Open mmontag opened 3 years ago
Hi, just found this really cool, what architecture do you prefer for this?
What I'd recommend is to run all the synths in a Web Worker, and to communicate with a wait-free ring-buffer to a very simple AudioWorkletProcessor
that can do interleave/deinterleave, sample format conversion and the like.
This way, it works like your regular media file player (one thread decodes the audio, one thread plays it back), almost immune to glitches (except if the device is completely overloaded, of course).

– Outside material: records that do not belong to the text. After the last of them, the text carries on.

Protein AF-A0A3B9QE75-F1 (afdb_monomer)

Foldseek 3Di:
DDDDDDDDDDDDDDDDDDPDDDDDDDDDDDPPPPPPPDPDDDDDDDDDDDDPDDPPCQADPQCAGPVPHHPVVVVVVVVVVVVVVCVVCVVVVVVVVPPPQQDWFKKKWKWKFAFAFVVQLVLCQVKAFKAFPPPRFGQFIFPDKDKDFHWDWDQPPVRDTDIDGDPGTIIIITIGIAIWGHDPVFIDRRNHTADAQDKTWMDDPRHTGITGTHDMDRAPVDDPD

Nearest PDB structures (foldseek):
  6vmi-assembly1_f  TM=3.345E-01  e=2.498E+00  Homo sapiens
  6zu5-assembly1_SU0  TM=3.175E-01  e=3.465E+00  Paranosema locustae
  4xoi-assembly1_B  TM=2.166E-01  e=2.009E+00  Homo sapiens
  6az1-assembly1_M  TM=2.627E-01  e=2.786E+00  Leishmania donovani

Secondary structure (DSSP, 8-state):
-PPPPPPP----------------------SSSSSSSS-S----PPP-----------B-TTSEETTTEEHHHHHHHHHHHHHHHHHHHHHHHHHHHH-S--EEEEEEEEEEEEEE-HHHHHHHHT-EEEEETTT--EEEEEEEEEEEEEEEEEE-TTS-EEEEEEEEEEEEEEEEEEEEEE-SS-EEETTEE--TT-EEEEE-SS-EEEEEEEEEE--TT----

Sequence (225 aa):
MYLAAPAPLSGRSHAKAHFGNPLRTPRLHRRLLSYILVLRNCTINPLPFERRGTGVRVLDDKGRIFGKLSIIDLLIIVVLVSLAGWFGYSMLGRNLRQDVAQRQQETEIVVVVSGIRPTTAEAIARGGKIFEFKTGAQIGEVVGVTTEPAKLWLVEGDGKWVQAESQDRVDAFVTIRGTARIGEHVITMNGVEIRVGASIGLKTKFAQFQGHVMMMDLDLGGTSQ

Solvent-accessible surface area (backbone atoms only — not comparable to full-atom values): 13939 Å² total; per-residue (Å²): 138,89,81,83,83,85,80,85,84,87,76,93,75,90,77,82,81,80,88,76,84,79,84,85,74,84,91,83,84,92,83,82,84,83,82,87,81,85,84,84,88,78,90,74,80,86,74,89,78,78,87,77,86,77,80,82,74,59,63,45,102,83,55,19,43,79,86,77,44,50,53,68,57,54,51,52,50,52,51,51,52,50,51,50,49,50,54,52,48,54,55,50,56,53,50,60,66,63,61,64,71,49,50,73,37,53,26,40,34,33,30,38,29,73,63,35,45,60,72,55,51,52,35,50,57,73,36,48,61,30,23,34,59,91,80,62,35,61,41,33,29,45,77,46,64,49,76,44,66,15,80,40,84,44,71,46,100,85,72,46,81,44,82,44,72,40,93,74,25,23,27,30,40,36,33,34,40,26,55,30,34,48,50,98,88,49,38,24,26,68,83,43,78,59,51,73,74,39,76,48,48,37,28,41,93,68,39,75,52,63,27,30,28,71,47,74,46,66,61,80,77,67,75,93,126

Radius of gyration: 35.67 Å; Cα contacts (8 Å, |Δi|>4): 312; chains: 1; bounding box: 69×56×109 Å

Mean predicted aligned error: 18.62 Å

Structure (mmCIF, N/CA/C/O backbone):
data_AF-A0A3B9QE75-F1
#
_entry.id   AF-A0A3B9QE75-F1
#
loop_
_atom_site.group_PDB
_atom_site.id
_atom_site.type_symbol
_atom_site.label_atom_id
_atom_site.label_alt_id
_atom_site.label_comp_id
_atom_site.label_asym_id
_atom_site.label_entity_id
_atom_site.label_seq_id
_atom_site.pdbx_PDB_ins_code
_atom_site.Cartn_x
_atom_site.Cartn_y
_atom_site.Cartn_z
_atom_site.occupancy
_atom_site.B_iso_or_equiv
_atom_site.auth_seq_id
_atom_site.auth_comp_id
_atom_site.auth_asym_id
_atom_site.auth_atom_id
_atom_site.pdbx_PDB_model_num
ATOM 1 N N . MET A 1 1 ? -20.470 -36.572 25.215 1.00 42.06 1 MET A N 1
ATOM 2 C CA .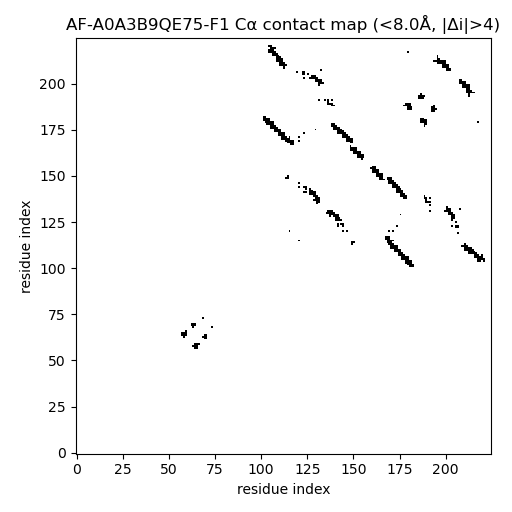 MET A 1 1 ? -21.706 -36.703 24.417 1.00 42.06 1 MET A CA 1
ATOM 3 C C . MET A 1 1 ? -21.421 -36.035 23.079 1.00 42.06 1 MET A C 1
ATOM 5 O O . MET A 1 1 ? -21.303 -34.821 23.032 1.00 42.06 1 MET A O 1
ATOM 9 N N . TYR A 1 2 ? -21.095 -36.831 22.060 1.00 39.06 2 TYR A N 1
ATOM 10 C CA . TYR A 1 2 ? -20.689 -36.355 20.732 1.00 39.06 2 TYR A CA 1
ATOM 11 C C . TYR A 1 2 ? -21.946 -35.994 19.934 1.00 39.06 2 TYR A C 1
ATOM 13 O O . TYR A 1 2 ? -22.814 -36.852 19.783 1.00 39.06 2 TYR A O 1
ATOM 21 N N . LEU A 1 3 ? -22.053 -34.756 19.441 1.00 43.09 3 LEU A N 1
ATOM 22 C CA . LEU A 1 3 ? -23.130 -34.352 18.536 1.00 43.09 3 LEU A CA 1
ATOM 23 C C . LEU A 1 3 ? -22.596 -34.270 17.102 1.00 43.09 3 LEU A C 1
ATOM 25 O O . LEU A 1 3 ? -21.533 -33.710 16.847 1.00 43.09 3 LEU A O 1
ATOM 29 N N . ALA A 1 4 ? -23.332 -34.924 16.209 1.00 40.75 4 ALA A N 1
ATOM 30 C CA . ALA A 1 4 ? -22.950 -35.315 14.863 1.00 40.75 4 ALA A CA 1
ATOM 31 C C . ALA A 1 4 ? -22.811 -34.149 13.867 1.00 40.75 4 ALA A C 1
ATOM 33 O O . ALA A 1 4 ? -23.550 -33.168 13.913 1.00 40.75 4 ALA A O 1
ATOM 34 N N . ALA A 1 5 ? -21.893 -34.330 12.915 1.00 46.34 5 ALA A N 1
ATOM 35 C CA . ALA A 1 5 ? -21.773 -33.538 11.695 1.00 46.34 5 ALA A CA 1
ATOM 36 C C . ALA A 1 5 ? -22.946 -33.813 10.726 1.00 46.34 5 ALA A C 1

If this is a design that would work for you, I've written some material to help:
The only requirements for this to work are to serve the website with two headers:
Cross-Origin-Opener-Policy: same-origin
Cross-Origin-Embedder-Policy: require-corp
so that it's put in an isolated process in the web browser. This MDN link explains why this is unfortunately necessary.
Also, it would certainly be possible to keep the existing code, and to use an AudioWorkletProcessor
when/if possible (recent browsers, correct header set, etc.). But as you say AudioWorkletProcessor
is generally available now, and SharedArrayBuffer
as well.
Also, I'd like to provide some context about the meaning of "deprecation" in the context of the Web Platform: https://lists.w3.org/Archives/Public/public-audio/2023JanMar/0003.html (tl;dr it's not going to be removed, no rush).
Hi @padenot thanks for sharing all of this! I appreciate your insights.
More than a year ago, I attempted to use Audio Worklets and I think my approach was wrong: https://github.com/mmontag/chip-player-js/commit/043894
As I recall, it felt like I was stacking up weird hacks, and wrote at the time:
// After all this work, there were still audio glitches[...]
// The only way to avoid it is to fill a ring buffer on a *worker* thread that is also readable from
// AudioWorklet thread. And then getting into the world of shared array buffers which are still poorly
// supported, compounding the browser issues.
Ah okay; ring buffer and shared array buffers are needed, but I still have many questions.
To pick one example:
The Chip Player wasm binary relies on the Emscripten virtual file system, backed by IndexedDB. For example, some MDX music files use PDX audio sample files in the same folder. The MDX C library uses file I/O to read the PDX file. (I preload the PDX into the virtual file system with a network fetch.) How do we do Audio Worklets (or Web Workers) in this case? Where the code writing audio samples also needs IndexedDB API? In my worklet branch, I stubbed all the Emscripten filesystem code to use MEMFS instead of IDBFS. But MEMFS is no good because it does not persist across sessions.
If these questions reveal a misunderstanding on my part, please do share.
The Chip Player wasm binary relies on the Emscripten virtual file system, backed by IndexedDB. For example, some MDX music files use PDX audio sample files in the same folder. The MDX C library uses file I/O to read the PDX file. (I preload the PDX into the virtual file system with a network fetch.) How do we do Audio Worklets (or Web Workers) in this case? Where the code writing audio samples also needs IndexedDB API? In my worklet branch, I stubbed all the Emscripten filesystem code to use MEMFS instead of IDBFS. But MEMFS is no good because it does not persist across sessions.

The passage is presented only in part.